- **RAW DATA**:
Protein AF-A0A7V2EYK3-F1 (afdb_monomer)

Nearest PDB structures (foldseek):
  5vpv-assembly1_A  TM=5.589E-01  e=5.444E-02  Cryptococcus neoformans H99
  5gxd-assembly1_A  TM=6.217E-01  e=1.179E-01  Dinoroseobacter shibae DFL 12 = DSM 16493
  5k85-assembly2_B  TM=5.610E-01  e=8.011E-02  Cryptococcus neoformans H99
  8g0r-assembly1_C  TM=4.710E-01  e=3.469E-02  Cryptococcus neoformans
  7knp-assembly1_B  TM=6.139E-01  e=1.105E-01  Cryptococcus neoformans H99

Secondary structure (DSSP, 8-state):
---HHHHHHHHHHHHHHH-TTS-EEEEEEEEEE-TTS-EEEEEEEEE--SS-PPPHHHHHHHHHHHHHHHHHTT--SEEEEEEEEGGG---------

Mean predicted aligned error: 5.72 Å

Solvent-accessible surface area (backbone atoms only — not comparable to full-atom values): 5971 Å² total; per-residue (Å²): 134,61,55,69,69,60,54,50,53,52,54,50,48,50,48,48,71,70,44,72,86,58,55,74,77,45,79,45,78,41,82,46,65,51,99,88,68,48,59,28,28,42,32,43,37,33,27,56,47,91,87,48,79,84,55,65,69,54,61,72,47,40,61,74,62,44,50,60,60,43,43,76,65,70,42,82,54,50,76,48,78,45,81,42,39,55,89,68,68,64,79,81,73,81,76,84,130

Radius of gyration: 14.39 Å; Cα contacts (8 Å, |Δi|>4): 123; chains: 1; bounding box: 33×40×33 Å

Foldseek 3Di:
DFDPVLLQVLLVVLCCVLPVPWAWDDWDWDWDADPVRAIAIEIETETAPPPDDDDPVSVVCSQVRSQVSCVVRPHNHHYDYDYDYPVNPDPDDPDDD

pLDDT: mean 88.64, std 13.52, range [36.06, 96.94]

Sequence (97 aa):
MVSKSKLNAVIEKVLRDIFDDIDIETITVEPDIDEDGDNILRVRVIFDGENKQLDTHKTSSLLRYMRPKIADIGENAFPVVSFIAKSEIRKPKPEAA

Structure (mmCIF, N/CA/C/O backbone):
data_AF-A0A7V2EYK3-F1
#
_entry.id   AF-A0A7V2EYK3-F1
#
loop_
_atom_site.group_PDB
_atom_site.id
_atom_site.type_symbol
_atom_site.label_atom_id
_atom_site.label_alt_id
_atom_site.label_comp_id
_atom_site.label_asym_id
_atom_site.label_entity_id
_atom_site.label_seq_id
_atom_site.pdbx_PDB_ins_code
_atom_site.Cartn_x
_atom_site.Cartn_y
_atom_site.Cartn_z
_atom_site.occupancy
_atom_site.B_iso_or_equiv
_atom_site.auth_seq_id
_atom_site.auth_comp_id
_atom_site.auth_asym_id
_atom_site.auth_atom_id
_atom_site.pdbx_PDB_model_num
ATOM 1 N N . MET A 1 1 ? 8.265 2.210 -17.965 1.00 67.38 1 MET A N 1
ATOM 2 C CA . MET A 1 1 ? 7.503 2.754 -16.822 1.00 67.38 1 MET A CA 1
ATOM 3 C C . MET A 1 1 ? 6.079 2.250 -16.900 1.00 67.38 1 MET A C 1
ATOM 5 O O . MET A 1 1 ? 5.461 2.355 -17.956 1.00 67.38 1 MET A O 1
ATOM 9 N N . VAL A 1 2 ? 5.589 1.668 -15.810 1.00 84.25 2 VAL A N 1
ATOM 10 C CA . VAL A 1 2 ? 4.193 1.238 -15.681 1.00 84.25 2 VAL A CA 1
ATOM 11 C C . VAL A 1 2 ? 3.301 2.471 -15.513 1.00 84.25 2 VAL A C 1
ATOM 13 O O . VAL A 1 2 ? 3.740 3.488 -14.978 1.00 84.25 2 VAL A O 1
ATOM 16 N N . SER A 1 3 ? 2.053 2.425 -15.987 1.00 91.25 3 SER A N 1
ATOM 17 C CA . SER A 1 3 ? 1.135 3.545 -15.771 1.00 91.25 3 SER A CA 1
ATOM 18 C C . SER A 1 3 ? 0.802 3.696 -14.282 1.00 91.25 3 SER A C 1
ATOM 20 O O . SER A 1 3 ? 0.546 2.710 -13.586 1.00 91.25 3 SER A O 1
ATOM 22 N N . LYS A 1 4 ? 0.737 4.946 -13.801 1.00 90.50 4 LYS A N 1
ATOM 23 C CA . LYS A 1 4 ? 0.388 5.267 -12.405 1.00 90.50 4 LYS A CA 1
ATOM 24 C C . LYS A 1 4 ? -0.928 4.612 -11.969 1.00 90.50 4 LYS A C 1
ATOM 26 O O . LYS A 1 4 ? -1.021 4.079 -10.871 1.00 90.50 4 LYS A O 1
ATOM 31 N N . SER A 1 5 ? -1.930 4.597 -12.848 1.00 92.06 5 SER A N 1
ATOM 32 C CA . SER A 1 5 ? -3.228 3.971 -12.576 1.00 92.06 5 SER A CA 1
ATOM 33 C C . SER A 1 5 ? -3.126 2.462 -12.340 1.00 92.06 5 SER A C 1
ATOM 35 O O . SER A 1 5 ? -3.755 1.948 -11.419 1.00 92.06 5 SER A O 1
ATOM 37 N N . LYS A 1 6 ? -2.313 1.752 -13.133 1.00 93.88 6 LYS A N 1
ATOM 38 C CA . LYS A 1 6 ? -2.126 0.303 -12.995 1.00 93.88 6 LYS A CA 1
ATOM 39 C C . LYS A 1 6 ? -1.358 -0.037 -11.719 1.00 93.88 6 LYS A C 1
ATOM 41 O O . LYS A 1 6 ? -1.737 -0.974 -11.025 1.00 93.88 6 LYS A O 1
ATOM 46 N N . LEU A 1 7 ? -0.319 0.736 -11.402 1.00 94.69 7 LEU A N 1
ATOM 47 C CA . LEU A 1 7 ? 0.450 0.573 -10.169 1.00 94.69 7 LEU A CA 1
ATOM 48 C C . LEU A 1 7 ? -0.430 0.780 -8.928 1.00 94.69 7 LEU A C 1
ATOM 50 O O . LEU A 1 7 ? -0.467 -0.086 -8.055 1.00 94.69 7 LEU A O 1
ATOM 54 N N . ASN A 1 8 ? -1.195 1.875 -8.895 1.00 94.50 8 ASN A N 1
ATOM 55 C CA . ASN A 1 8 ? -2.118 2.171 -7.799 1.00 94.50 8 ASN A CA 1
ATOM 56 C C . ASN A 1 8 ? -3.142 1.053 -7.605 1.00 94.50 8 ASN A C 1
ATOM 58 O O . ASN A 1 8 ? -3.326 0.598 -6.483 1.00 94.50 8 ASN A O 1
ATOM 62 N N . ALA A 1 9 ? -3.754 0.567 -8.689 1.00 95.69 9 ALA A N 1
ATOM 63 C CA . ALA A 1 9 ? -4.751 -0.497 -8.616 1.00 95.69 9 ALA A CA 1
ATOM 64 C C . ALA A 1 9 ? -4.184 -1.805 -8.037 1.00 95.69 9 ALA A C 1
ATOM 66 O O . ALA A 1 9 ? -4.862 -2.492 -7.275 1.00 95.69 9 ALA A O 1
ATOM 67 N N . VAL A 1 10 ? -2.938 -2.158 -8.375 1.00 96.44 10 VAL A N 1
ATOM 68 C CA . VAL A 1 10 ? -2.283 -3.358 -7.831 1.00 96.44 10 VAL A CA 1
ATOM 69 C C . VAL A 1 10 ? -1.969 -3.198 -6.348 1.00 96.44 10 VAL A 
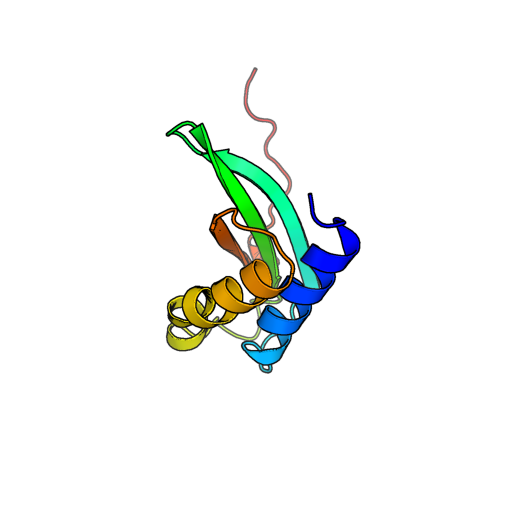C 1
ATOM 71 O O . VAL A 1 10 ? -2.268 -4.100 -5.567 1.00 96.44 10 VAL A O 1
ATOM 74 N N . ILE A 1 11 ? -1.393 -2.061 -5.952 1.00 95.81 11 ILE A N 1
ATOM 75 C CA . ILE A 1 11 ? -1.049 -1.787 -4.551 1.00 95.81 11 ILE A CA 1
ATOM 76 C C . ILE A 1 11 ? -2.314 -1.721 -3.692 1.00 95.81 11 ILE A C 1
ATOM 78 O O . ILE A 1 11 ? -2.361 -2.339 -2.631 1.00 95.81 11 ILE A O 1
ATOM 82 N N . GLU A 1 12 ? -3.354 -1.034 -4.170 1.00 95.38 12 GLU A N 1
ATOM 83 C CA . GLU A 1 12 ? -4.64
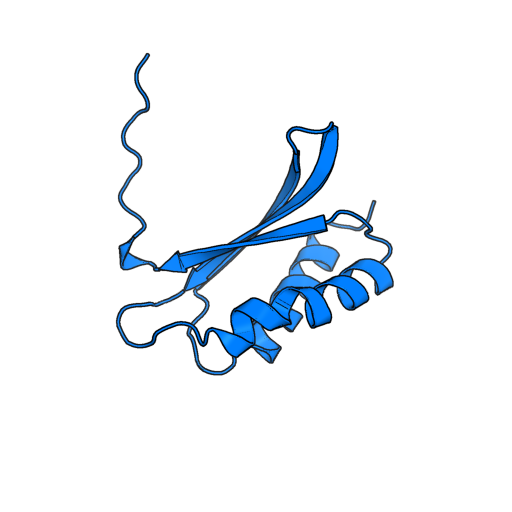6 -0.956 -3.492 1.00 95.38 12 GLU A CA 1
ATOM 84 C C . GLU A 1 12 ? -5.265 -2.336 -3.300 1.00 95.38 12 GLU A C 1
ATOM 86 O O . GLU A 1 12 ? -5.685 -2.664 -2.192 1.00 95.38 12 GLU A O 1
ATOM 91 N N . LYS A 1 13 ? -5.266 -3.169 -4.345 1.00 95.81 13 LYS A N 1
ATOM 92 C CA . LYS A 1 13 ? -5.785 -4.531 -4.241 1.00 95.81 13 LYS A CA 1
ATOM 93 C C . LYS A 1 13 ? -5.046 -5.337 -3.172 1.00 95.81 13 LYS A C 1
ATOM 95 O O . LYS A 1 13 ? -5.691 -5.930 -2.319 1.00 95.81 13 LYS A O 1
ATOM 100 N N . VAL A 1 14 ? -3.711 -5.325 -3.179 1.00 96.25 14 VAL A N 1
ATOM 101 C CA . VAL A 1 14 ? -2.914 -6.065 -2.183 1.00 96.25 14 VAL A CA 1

---

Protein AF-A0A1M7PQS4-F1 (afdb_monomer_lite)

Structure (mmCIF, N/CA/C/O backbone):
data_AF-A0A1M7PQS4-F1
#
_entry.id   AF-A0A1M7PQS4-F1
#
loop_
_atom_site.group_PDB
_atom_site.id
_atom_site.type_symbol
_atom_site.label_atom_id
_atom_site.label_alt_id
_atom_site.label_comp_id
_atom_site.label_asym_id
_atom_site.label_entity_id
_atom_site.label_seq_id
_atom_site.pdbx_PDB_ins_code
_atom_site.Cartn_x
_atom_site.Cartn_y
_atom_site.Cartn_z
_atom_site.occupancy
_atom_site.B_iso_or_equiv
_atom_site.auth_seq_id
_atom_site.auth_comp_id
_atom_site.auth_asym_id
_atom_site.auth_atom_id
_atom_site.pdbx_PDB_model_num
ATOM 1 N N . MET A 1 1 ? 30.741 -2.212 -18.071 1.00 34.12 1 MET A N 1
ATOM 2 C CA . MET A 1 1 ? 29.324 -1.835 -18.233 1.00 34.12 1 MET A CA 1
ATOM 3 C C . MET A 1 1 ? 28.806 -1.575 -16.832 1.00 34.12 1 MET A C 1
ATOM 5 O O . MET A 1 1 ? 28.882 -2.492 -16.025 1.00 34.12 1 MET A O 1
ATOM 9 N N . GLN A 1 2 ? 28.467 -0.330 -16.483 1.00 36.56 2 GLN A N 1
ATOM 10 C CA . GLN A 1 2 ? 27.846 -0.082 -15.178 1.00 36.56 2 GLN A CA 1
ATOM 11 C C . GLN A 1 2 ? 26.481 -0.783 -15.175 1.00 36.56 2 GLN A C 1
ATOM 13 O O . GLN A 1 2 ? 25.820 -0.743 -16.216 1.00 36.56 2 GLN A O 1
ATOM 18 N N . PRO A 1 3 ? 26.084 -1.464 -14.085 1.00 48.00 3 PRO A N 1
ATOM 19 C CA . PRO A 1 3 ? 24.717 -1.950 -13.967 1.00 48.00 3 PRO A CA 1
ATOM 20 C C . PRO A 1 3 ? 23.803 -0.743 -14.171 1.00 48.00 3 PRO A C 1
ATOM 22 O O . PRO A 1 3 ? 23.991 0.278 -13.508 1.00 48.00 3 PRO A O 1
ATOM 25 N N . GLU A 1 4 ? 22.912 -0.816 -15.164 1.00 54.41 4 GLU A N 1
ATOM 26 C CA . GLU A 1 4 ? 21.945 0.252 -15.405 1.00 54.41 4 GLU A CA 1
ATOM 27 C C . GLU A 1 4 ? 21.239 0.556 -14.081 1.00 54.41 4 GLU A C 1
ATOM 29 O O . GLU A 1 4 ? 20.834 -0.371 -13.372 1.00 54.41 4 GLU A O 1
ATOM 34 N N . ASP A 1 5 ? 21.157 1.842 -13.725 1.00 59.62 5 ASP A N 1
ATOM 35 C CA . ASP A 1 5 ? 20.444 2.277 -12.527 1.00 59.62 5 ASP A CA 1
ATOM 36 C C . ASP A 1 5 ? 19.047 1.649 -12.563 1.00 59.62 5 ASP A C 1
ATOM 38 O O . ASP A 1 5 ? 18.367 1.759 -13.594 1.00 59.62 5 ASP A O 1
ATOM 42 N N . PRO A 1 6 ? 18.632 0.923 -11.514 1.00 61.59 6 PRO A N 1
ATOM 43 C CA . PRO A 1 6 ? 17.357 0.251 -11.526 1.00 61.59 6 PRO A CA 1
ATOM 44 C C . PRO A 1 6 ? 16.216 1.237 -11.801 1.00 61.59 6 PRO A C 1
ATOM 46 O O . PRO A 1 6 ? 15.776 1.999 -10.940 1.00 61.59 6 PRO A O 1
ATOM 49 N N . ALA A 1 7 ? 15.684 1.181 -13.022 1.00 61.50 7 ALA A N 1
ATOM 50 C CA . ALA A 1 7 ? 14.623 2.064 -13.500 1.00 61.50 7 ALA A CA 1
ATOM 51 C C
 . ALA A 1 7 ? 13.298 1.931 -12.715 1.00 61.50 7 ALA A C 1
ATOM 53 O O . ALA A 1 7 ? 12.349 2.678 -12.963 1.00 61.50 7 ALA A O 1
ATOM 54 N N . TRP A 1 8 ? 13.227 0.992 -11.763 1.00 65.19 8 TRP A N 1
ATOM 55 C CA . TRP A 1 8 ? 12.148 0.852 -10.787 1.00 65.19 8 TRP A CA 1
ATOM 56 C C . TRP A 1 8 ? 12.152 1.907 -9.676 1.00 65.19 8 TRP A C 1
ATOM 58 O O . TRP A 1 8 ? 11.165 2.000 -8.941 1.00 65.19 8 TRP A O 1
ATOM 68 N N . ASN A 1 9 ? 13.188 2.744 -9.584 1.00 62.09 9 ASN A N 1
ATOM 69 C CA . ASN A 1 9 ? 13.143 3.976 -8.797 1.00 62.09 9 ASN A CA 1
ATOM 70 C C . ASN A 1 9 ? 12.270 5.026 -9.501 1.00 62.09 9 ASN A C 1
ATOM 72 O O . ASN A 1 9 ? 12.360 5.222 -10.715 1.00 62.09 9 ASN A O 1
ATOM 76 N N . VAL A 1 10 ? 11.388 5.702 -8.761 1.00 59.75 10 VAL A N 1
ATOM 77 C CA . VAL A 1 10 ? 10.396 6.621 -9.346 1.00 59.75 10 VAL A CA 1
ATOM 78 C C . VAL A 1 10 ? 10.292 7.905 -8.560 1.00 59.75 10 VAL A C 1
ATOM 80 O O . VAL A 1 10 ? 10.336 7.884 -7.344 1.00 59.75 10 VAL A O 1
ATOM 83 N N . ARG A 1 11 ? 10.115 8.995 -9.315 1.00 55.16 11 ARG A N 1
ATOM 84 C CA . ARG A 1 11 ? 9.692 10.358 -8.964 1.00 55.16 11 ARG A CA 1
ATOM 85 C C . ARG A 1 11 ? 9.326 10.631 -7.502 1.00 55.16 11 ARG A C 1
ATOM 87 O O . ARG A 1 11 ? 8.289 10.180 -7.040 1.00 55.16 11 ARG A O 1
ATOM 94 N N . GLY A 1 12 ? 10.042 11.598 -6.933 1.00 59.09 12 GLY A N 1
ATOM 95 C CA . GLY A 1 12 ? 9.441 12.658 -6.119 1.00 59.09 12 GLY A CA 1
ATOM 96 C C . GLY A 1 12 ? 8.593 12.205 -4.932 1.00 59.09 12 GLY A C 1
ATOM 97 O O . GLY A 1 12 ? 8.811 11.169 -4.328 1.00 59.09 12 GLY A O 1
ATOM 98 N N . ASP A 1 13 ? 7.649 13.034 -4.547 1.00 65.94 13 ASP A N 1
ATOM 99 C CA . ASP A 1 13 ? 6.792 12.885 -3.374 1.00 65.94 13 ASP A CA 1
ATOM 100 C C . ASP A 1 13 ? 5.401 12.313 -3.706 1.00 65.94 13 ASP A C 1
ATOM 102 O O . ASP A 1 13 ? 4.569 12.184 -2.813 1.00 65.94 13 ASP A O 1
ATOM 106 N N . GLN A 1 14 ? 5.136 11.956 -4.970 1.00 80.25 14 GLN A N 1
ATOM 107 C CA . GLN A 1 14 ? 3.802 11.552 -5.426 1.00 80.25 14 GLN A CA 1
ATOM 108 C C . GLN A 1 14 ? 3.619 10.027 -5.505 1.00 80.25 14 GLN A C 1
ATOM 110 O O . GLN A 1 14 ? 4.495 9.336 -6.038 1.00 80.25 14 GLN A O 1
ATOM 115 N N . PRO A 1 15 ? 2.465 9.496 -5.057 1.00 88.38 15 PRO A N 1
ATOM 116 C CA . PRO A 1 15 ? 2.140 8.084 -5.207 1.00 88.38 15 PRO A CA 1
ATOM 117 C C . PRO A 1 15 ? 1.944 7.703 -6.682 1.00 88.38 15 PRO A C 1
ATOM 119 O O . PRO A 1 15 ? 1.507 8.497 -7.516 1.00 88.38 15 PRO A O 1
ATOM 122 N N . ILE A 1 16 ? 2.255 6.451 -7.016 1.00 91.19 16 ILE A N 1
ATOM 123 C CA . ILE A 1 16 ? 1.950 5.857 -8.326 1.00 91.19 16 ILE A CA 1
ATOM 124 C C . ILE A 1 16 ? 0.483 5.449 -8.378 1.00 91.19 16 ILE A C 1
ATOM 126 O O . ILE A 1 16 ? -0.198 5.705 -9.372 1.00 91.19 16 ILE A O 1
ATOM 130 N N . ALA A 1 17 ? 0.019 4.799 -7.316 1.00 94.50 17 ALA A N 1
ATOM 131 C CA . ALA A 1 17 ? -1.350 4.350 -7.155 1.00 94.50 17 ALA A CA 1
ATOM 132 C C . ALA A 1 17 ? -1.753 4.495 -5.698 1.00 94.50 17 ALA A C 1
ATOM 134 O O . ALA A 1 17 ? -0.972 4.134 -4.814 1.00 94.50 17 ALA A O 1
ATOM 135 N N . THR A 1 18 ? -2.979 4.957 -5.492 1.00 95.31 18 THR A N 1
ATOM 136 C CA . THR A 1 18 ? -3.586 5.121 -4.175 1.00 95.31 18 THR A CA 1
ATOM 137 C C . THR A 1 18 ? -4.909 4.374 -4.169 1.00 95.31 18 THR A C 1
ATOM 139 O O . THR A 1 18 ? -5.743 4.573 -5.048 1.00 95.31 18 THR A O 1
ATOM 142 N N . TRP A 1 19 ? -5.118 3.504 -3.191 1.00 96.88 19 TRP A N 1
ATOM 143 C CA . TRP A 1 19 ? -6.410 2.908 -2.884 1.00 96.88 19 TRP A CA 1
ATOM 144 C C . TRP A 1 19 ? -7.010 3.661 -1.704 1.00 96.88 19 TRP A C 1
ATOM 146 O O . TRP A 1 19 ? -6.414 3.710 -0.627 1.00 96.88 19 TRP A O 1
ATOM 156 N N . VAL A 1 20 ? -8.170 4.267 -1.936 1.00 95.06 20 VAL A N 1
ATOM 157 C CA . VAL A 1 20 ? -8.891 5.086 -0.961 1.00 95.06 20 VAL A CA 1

- **TRY IT**: Output exactly, and only, the lines of the entries above from the one with "ATOM 38 C CA" up to and including the one with "ATOM 91 N N"; pictures are to be left out.

- **SOLUTION FOR THIS EXERCISE**:
ATOM 38 C CA . LYS A 1 6 ? -2.126 0.303 -12.995 1.00 93.88 6 LYS A CA 1
ATOM 39 C C . LYS A 1 6 ? -1.358 -0.037 -11.719 1.00 93.88 6 LYS A C 1
ATOM 41 O O . LYS A 1 6 ? -1.737 -0.974 -11.025 1.00 93.88 6 LYS A O 1
ATOM 46 N N . LEU A 1 7 ? -0.319 0.736 -11.402 1.00 94.69 7 LEU A N 1
ATOM 47 C CA . LEU A 1 7 ? 0.450 0.573 -10.169 1.00 94.69 7 LEU A CA 1
ATOM 48 C C . LEU A 1 7 ? -0.430 0.780 -8.928 1.00 94.69 7 LEU A C 1
ATOM 50 O O . LEU A 1 7 ? -0.467 -0.086 -8.055 1.00 94.69 7 LEU A O 1
ATOM 54 N N . ASN A 1 8 ? -1.195 1.875 -8.895 1.00 94.50 8 ASN A N 1
ATOM 55 C CA . ASN A 1 8 ? -2.118 2.171 -7.799 1.00 94.50 8 ASN A CA 1
ATOM 56 C C . ASN A 1 8 ? -3.142 1.053 -7.605 1.00 94.50 8 ASN A C 1
ATOM 58 O O . ASN A 1 8 ? -3.326 0.598 -6.483 1.00 94.50 8 ASN A O 1
ATOM 62 N N . ALA A 1 9 ? -3.754 0.567 -8.689 1.00 95.69 9 ALA A N 1
ATOM 63 C CA . ALA A 1 9 ? -4.751 -0.497 -8.616 1.00 95.69 9 ALA A CA 1
ATOM 64 C C . ALA A 1 9 ? -4.184 -1.805 -8.037 1.00 95.69 9 ALA A C 1
ATOM 66 O O . ALA A 1 9 ? -4.862 -2.492 -7.275 1.00 95.69 9 ALA A O 1
ATOM 67 N N . VAL A 1 10 ? -2.938 -2.158 -8.375 1.00 96.44 10 VAL A N 1
ATOM 68 C CA . VAL A 1 10 ? -2.283 -3.358 -7.831 1.00 96.44 10 VAL A CA 1
ATOM 69 C C . VAL A 1 10 ? -1.969 -3.198 -6.348 1.00 96.44 10 VAL A 
C 1
ATOM 71 O O . VAL A 1 10 ? -2.268 -4.100 -5.567 1.00 96.44 10 VAL A O 1
ATOM 74 N N . ILE A 1 11 ? -1.393 -2.061 -5.952 1.00 95.81 11 ILE A N 1
ATOM 75 C CA . ILE A 1 11 ? -1.049 -1.787 -4.551 1.00 95.81 11 ILE A CA 1
ATOM 76 C C . ILE A 1 11 ? -2.314 -1.721 -3.692 1.00 95.81 11 ILE A C 1
ATOM 78 O O . ILE A 1 11 ? -2.361 -2.339 -2.631 1.00 95.81 11 ILE A O 1
ATOM 82 N N . GLU A 1 12 ? -3.354 -1.034 -4.170 1.00 95.38 12 GLU A N 1
ATOM 83 C CA . GLU A 1 12 ? -4.64
6 -0.956 -3.492 1.00 95.38 12 GLU A CA 1
ATOM 84 C C . GLU A 1 12 ? -5.265 -2.336 -3.300 1.00 95.38 12 GLU A C 1
ATOM 86 O O . GLU A 1 12 ? -5.685 -2.664 -2.192 1.00 95.38 12 GLU A O 1
ATOM 91 N N . LYS A 1 13 ? -5.266 -3.169 -4.345 1.00 95.81 13 LYS A N 1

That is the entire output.